## Exercise description
Each line from the first down to the one containing "ATOM 13 O O" should be returned exactly as it appears below.

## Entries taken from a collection
########
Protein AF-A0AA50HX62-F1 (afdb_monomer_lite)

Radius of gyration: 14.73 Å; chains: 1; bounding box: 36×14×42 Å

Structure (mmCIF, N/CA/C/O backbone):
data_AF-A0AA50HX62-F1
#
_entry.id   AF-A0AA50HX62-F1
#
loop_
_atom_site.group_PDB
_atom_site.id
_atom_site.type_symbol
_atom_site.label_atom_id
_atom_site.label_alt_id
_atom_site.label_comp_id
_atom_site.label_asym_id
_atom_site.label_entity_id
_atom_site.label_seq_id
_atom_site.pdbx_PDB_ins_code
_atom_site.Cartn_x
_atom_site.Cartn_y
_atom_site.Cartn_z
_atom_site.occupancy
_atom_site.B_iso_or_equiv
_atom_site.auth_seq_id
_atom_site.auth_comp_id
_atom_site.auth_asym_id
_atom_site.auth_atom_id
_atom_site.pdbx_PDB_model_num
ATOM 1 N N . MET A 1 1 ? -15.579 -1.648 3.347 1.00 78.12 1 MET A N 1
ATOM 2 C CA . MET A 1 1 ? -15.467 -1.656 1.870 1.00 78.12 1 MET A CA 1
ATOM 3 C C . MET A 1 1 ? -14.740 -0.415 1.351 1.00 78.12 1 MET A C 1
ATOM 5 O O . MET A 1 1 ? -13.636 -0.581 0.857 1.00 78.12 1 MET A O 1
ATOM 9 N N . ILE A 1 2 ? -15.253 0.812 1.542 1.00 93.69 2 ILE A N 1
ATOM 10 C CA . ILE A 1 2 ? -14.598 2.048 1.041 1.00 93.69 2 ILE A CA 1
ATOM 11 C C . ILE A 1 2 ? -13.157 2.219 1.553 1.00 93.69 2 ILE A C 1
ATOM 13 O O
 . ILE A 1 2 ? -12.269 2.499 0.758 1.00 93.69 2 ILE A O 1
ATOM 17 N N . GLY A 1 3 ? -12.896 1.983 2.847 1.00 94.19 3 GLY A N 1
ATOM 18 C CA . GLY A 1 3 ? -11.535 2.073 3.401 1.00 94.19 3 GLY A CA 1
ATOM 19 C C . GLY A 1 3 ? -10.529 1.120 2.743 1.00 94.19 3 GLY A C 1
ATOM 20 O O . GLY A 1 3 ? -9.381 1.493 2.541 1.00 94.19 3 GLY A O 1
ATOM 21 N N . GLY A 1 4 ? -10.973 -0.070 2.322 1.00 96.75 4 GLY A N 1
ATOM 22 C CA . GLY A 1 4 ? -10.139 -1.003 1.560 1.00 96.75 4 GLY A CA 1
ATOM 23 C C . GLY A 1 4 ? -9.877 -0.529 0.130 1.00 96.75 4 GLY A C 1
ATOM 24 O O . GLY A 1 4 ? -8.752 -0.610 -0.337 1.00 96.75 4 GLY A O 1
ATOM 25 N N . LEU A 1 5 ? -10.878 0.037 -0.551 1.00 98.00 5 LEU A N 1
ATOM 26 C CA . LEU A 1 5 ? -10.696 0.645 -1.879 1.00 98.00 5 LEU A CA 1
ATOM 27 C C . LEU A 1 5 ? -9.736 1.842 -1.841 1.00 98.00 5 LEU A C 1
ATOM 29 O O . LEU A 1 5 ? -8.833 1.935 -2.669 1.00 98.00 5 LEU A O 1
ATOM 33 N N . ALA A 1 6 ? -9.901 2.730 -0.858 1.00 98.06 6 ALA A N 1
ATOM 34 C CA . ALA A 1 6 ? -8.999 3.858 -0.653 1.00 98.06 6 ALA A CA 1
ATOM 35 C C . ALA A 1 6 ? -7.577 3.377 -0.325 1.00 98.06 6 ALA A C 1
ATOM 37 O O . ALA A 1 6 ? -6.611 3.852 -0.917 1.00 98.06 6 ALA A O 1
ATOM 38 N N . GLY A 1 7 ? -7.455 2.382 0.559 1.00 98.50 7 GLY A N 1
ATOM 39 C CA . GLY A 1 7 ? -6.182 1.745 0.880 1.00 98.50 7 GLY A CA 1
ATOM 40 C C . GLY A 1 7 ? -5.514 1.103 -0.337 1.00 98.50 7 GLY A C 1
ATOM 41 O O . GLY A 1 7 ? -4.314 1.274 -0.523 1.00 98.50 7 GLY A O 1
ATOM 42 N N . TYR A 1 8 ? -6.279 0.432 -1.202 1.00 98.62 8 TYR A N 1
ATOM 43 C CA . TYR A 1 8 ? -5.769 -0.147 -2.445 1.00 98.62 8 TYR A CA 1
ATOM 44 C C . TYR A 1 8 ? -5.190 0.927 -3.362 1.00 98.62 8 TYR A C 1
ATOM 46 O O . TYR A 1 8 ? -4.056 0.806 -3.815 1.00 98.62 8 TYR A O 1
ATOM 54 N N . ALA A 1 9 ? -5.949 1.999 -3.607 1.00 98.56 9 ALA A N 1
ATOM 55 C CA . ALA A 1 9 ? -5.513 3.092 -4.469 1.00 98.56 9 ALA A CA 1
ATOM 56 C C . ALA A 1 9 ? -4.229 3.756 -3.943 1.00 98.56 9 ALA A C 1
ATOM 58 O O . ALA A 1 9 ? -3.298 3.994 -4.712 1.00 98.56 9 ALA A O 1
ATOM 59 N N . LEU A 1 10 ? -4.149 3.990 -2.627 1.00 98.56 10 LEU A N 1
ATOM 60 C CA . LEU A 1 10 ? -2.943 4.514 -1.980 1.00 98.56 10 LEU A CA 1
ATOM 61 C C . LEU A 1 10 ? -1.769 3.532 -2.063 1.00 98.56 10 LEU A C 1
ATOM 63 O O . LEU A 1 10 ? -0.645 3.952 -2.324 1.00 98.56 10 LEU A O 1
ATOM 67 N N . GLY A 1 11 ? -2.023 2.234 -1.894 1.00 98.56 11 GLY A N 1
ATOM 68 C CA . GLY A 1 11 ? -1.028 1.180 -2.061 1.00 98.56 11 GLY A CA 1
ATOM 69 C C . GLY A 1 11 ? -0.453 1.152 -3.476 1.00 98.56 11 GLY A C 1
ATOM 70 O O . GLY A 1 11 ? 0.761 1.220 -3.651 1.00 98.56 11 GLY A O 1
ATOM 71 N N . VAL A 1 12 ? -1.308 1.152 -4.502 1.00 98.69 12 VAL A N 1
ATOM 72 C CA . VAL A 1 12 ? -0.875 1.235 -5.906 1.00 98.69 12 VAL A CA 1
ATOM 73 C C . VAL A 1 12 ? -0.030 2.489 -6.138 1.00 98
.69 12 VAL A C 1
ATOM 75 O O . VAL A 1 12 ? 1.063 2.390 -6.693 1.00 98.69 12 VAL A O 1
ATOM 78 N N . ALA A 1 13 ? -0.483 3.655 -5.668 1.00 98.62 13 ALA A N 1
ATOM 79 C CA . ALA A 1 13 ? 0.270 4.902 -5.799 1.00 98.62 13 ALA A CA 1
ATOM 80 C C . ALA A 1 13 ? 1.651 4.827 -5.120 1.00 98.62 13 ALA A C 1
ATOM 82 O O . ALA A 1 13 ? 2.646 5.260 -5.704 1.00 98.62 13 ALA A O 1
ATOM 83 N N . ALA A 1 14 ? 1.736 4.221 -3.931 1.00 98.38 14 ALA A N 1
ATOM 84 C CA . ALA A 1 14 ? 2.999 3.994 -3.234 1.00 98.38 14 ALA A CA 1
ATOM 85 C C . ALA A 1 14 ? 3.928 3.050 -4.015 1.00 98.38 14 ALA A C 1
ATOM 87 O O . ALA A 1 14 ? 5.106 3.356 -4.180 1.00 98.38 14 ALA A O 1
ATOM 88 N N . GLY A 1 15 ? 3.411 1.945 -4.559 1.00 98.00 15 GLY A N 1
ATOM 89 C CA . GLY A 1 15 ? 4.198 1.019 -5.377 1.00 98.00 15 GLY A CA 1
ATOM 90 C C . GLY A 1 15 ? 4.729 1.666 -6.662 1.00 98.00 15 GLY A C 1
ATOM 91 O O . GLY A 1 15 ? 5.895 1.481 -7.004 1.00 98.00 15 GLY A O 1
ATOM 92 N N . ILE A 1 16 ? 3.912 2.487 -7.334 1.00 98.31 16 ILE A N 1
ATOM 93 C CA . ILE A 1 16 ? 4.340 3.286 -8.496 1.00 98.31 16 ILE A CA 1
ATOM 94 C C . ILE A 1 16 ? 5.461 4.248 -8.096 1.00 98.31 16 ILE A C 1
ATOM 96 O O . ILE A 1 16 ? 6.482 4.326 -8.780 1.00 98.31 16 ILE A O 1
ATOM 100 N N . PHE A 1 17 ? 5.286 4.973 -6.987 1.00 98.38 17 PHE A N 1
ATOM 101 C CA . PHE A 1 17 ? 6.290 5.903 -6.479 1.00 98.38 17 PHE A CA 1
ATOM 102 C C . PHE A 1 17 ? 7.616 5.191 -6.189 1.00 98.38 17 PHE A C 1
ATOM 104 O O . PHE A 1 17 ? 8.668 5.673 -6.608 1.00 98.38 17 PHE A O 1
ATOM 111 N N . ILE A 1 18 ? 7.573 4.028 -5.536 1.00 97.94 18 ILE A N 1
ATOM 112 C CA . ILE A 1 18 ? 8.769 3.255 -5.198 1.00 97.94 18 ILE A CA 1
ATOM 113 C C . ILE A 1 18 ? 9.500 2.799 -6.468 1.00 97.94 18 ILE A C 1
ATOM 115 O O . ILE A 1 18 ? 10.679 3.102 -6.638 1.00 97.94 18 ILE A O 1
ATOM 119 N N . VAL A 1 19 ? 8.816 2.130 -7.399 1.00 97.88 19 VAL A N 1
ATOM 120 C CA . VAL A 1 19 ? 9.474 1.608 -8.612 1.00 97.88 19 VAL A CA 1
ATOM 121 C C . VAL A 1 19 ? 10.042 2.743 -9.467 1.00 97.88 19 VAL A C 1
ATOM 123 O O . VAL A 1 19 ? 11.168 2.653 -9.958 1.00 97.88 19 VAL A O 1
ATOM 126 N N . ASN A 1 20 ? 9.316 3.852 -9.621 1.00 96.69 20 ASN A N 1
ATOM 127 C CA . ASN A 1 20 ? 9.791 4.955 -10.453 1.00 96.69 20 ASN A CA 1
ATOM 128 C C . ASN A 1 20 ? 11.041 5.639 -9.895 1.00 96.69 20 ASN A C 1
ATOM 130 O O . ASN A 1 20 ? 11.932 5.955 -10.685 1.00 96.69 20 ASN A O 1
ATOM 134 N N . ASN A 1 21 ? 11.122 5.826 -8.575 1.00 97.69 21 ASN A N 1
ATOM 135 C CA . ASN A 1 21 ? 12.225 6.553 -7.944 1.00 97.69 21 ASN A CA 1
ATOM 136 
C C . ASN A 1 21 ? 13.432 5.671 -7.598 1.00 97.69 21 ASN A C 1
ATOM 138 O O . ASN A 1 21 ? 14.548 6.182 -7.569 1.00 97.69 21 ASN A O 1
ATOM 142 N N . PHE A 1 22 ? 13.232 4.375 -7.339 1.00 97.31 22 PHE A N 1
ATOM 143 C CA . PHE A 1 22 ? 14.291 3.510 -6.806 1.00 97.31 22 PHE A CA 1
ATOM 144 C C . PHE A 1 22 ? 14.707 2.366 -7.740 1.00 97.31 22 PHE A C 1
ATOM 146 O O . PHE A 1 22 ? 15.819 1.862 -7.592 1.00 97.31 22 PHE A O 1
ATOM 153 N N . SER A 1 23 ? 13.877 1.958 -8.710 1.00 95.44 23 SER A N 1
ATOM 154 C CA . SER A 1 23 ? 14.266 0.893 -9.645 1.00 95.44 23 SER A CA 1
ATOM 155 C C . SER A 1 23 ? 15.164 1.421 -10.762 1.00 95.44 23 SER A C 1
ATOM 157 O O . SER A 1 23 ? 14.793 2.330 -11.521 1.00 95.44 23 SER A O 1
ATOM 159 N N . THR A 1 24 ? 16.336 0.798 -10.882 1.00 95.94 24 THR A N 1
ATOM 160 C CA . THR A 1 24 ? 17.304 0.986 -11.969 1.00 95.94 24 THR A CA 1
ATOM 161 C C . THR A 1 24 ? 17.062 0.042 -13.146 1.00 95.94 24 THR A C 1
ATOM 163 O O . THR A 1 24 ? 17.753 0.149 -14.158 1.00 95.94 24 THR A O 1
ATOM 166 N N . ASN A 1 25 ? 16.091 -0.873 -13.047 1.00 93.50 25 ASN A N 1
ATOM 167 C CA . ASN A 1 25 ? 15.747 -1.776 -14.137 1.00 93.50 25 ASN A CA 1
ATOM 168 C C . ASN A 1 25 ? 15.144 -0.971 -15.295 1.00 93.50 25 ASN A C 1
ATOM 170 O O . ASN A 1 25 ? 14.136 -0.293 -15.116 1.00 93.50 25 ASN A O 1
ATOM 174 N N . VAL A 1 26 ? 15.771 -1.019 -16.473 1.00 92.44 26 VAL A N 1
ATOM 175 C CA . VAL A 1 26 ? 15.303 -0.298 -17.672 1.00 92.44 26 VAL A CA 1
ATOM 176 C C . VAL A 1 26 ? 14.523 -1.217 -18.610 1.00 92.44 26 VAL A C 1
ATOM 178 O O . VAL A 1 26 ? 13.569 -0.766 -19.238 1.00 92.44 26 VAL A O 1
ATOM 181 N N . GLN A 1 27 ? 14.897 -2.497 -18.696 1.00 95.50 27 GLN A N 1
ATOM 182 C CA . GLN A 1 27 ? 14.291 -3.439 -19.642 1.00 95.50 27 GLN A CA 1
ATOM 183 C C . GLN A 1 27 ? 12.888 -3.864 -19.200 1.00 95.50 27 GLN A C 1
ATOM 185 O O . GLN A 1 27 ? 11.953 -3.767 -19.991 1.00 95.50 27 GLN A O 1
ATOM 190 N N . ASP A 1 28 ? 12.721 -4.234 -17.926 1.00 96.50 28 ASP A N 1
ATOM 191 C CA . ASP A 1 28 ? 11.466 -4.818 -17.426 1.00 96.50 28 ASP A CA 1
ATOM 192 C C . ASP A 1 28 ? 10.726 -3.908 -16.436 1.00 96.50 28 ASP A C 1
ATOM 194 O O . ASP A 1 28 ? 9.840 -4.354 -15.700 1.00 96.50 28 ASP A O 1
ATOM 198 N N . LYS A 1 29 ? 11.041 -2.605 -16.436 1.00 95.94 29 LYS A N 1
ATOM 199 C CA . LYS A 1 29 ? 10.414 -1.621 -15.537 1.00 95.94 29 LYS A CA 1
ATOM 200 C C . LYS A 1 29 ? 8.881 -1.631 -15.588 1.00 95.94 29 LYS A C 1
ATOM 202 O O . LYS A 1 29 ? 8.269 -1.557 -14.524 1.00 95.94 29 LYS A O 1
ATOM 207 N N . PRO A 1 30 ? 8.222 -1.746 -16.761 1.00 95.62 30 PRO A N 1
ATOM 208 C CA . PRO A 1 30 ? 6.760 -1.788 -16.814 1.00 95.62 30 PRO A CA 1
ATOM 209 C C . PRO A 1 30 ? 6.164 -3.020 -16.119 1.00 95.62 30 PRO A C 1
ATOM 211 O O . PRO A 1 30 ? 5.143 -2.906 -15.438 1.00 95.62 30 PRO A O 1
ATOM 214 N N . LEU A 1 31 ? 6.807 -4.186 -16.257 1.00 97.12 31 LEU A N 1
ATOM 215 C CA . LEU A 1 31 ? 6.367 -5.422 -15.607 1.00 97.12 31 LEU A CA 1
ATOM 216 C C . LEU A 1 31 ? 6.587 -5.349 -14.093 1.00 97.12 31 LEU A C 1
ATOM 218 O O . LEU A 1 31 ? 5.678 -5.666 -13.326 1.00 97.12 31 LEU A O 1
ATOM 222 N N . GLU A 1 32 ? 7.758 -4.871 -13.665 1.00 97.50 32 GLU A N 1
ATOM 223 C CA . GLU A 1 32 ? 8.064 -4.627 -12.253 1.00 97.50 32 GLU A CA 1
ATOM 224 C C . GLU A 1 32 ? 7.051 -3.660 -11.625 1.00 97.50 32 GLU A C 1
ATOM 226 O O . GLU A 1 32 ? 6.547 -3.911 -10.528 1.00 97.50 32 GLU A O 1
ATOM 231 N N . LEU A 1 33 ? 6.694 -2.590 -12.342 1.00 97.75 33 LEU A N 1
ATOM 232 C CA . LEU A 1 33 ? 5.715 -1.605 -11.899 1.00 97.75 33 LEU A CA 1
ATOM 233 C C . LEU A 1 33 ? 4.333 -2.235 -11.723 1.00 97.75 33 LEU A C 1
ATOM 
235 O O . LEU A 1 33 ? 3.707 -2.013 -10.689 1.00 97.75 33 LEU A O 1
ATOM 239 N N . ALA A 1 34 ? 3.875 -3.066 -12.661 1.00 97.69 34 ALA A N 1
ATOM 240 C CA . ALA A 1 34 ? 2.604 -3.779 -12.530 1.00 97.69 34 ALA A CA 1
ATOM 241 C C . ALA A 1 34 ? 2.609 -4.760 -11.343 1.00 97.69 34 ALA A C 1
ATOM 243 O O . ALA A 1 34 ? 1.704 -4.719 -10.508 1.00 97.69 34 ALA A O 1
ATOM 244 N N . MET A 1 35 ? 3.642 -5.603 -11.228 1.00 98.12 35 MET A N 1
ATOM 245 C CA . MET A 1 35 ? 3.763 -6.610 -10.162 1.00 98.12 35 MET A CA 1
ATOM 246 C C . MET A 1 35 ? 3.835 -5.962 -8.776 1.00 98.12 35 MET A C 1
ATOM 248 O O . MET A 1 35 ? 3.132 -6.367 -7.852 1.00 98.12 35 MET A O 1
########
## Written solution
Protein AF-A0AA50HX62-F1 (afdb_monomer_lite)

Radius of gyration: 14.73 Å; chains: 1; bounding box: 36×14×42 Å

Structure (mmCIF, N/CA/C/O backbone):
data_AF-A0AA50HX62-F1
#
_entry.id   AF-A0AA50HX62-F1
#
loop_
_atom_site.group_PDB
_atom_site.id
_atom_site.type_symbol
_atom_site.label_atom_id
_atom_site.label_alt_id
_atom_site.label_comp_id
_atom_site.label_asym_id
_atom_site.label_entity_id
_atom_site.label_seq_id
_atom_site.pdbx_PDB_ins_code
_atom_site.Cartn_x
_atom_site.Cartn_y
_atom_site.Cartn_z
_atom_site.occupancy
_atom_site.B_iso_or_equiv
_atom_site.auth_seq_id
_atom_site.auth_comp_id
_atom_site.auth_asym_id
_atom_site.auth_atom_id
_atom_site.pdbx_PDB_model_num
ATOM 1 N N . MET A 1 1 ? -15.579 -1.648 3.347 1.00 78.12 1 MET A N 1
ATOM 2 C CA . MET A 1 1 ? -15.467 -1.656 1.870 1.00 78.12 1 MET A CA 1
ATOM 3 C C . MET A 1 1 ? -14.740 -0.415 1.351 1.00 78.12 1 MET A C 1
ATOM 5 O O . MET A 1 1 ? -13.636 -0.581 0.857 1.00 78.12 1 MET A O 1
ATOM 9 N N . ILE A 1 2 ? -15.253 0.812 1.542 1.00 93.69 2 ILE A N 1
ATOM 10 C CA . ILE A 1 2 ? -14.598 2.048 1.041 1.00 93.69 2 ILE A CA 1
ATOM 11 C C . ILE A 1 2 ? -13.157 2.219 1.553 1.00 93.69 2 ILE A C 1
ATOM 13 O O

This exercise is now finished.